** Opening MATERIAL FOR THIS EXERCISE block **

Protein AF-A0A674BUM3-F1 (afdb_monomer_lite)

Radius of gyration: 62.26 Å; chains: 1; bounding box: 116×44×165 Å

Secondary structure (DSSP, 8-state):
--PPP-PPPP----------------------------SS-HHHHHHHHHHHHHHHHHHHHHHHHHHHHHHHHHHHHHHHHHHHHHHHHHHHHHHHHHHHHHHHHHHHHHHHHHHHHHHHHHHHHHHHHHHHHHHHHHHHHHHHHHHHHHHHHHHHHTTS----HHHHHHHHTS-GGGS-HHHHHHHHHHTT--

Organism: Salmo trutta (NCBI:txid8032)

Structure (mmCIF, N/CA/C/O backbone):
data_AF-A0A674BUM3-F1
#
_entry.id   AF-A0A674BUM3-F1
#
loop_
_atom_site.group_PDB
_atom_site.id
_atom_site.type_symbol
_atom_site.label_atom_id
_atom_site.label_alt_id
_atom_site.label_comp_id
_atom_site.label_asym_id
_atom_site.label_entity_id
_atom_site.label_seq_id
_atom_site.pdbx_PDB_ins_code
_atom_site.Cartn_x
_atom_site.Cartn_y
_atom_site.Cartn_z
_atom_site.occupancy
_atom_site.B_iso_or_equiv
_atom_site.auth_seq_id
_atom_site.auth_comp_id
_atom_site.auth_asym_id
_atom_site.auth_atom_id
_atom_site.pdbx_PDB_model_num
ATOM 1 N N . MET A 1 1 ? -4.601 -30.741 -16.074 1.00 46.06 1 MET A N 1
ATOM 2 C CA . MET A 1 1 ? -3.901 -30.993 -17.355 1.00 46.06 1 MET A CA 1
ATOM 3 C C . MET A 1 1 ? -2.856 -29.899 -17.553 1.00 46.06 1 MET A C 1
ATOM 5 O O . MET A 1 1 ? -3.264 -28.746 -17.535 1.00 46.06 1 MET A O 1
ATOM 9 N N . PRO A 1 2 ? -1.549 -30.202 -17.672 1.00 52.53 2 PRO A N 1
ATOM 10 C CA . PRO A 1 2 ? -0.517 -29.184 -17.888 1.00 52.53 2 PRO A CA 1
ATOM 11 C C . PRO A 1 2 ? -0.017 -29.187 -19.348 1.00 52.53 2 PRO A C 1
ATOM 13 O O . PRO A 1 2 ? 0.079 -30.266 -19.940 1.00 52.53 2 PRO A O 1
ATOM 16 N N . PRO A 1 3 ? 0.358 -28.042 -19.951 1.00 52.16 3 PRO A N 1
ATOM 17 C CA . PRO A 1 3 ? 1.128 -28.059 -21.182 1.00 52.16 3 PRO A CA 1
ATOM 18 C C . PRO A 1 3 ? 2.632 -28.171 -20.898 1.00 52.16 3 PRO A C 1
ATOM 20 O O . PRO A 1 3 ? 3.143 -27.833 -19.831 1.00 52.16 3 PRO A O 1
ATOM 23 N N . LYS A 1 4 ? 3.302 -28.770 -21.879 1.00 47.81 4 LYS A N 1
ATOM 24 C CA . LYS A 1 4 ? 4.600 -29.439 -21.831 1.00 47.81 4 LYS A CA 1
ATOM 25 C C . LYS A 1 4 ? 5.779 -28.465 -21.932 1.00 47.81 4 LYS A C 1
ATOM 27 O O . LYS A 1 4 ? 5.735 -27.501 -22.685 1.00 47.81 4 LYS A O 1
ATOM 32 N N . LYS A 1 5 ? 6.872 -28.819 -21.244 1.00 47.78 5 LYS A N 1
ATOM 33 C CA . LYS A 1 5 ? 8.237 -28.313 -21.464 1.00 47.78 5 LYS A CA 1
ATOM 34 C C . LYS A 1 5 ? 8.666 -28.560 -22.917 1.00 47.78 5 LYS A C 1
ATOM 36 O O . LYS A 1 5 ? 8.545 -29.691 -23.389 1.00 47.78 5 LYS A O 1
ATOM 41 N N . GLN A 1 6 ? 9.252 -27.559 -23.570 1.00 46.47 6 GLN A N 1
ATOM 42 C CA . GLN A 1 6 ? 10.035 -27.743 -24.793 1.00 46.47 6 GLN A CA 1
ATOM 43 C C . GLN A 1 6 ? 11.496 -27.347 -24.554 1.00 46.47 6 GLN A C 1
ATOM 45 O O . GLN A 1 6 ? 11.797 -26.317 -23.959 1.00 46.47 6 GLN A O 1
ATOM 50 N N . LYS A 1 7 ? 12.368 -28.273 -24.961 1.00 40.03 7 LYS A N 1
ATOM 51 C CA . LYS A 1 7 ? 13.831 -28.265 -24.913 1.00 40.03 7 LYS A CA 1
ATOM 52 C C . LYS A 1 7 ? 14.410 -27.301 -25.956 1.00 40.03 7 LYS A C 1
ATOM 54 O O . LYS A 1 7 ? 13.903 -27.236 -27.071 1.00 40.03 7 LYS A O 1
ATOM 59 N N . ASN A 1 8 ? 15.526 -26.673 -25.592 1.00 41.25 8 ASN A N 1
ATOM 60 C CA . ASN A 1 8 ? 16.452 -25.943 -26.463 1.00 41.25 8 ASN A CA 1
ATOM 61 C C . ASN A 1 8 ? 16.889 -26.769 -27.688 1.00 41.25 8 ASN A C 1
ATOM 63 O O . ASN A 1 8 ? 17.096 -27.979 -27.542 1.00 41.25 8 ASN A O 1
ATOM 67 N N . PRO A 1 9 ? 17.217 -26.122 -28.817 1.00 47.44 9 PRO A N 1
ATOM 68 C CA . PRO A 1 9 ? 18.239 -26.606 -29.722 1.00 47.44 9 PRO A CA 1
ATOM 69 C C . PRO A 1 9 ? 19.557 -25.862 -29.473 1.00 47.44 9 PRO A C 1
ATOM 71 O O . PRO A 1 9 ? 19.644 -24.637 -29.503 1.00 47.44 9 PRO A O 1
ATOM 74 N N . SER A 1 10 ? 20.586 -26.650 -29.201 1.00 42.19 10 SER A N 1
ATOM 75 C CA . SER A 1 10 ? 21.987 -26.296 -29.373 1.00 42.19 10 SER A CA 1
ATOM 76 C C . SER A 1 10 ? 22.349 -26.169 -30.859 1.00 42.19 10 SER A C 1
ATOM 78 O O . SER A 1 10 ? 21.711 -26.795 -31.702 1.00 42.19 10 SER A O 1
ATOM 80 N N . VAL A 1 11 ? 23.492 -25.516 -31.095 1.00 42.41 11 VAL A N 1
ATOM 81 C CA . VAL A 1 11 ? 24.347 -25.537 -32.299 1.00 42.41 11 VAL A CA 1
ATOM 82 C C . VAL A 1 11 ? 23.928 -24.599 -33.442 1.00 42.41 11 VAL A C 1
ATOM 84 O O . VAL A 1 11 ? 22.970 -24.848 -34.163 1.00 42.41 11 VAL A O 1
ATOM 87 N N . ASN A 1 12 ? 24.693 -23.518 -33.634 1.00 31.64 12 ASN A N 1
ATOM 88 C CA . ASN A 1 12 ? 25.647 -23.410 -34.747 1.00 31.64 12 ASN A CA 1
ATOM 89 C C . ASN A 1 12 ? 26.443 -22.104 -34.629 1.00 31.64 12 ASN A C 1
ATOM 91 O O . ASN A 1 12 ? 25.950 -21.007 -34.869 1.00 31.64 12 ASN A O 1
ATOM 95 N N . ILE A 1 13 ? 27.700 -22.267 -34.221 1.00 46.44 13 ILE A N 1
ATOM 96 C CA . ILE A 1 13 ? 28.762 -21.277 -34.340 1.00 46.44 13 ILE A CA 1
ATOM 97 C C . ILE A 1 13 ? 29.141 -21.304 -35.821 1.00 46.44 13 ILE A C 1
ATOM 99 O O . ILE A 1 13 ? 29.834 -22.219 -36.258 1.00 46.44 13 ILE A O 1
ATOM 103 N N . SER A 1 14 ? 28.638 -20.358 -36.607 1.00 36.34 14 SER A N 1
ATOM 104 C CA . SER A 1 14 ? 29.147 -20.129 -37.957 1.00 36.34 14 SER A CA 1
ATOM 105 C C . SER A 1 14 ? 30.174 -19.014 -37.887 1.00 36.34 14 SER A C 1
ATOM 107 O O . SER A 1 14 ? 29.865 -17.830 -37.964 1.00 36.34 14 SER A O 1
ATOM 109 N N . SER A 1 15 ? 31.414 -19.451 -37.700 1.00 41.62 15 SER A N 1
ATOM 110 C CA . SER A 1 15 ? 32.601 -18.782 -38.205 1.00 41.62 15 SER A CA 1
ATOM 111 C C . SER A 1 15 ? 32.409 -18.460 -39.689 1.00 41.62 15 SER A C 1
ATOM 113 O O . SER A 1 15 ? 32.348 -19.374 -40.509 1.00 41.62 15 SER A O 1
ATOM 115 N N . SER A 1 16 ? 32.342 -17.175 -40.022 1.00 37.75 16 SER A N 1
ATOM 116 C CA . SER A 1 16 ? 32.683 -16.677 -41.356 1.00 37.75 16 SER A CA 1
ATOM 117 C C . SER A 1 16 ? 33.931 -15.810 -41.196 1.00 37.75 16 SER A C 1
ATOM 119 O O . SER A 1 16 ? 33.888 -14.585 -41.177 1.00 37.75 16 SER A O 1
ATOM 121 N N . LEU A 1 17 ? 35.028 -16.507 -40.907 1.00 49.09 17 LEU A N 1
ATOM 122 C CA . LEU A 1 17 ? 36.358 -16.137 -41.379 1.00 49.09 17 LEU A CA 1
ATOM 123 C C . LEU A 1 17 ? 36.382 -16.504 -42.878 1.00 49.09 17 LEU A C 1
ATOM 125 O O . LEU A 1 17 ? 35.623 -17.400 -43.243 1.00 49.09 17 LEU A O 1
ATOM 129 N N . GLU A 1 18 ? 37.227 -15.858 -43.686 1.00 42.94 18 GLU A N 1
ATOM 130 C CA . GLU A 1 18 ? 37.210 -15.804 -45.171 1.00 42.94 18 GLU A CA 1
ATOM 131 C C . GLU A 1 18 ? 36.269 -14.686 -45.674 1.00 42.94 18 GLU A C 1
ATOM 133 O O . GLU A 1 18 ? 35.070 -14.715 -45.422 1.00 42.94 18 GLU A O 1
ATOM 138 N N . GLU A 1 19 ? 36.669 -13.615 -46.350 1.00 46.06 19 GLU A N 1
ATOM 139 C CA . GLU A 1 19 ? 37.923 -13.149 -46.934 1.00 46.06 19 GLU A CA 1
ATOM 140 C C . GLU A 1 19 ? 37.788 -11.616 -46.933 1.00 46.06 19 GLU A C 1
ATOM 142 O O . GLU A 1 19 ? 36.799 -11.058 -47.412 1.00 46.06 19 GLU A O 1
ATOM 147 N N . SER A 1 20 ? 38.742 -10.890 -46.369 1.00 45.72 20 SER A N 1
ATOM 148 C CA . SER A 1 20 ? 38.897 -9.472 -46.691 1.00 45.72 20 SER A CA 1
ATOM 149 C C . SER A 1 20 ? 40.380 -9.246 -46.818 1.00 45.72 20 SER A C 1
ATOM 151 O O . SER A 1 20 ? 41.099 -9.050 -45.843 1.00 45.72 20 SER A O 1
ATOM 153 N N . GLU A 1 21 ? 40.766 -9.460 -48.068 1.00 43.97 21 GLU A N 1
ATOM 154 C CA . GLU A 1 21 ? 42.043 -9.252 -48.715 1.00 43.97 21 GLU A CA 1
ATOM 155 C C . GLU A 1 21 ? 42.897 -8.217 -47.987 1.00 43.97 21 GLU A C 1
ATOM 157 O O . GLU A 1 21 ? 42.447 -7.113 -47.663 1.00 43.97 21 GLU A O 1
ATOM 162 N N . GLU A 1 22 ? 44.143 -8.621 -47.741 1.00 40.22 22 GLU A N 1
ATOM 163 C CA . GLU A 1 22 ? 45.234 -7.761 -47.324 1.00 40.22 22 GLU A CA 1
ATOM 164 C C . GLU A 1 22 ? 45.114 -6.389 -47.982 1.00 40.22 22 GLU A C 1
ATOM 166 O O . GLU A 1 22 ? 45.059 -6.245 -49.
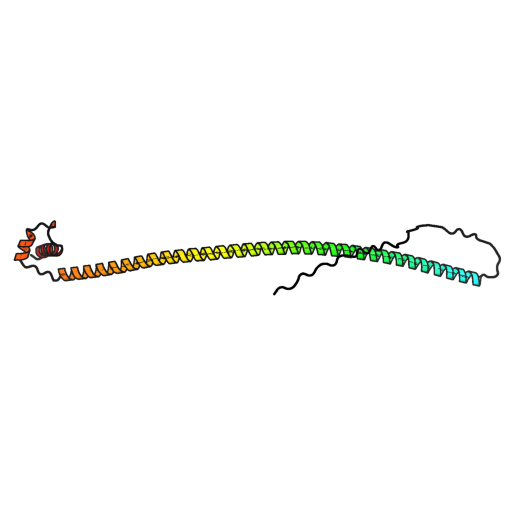206 1.00 40.22 22 GLU A O 1
ATOM 171 N N . LEU A 1 23 ? 45.095 -5.363 -47.138 1.00 48.94 23 LEU A N 1
ATOM 172 C CA . LEU A 1 23 ? 45.236 -3.979 -47.542 1.00 48.94 23 LEU A CA 1
ATOM 173 C C . LEU A 1 23 ? 46.691 -3.764 -48.004 1.00 48.94 23 LEU A C 1
ATOM 175 O O . LEU A 1 23 ? 47.478 -3.099 -47.333 1.00 48.94 23 LEU A O 1
ATOM 179 N N . SER A 1 24 ? 47.069 -4.363 -49.135 1.00 44.75 24 SER A N 1
ATOM 180 C CA . SER A 1 24 ? 48.351 -4.124 -49.793 1.00 44.75 24 SER A CA 1
ATOM 181 C C . SER A 1 24 ? 48.319 -2.736 -50.421 1.00 44.75 24 SER A C 1
ATOM 183 O O . SER A 1 24 ? 47.962 -2.536 -51.580 1.00 44.75 24 SER A O 1
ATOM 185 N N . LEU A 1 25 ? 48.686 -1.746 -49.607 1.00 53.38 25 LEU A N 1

** Closing MATERIAL FOR THIS EXERCISE block **

(DIRECTIONS)
Would you please copy exactly the part of the entries above that begins at the line containing "ATOM 34 C C" and ends at the line containing "ATOM 43 C C", both lines included?

(RESPONSE AREA)
ATOM 34 C C . LYS A 1 5 ? 8.666 -28.560 -22.917 1.00 47.78 5 LYS A C 1
ATOM 36 O O . LYS A 1 5 ? 8.545 -29.691 -23.389 1.00 47.78 5 LYS A O 1
ATOM 41 N N . GLN A 1 6 ? 9.252 -27.559 -23.570 1.00 46.47 6 GLN A N 1
ATOM 42 C CA . GLN A 1 6 ? 10.035 -27.743 -24.793 1.00 46.47 6 GLN A CA 1
ATOM 43 C C . GLN A 1 6 ? 11.496 -27.347 -24.554 1.00 46.47 6 GLN A C 1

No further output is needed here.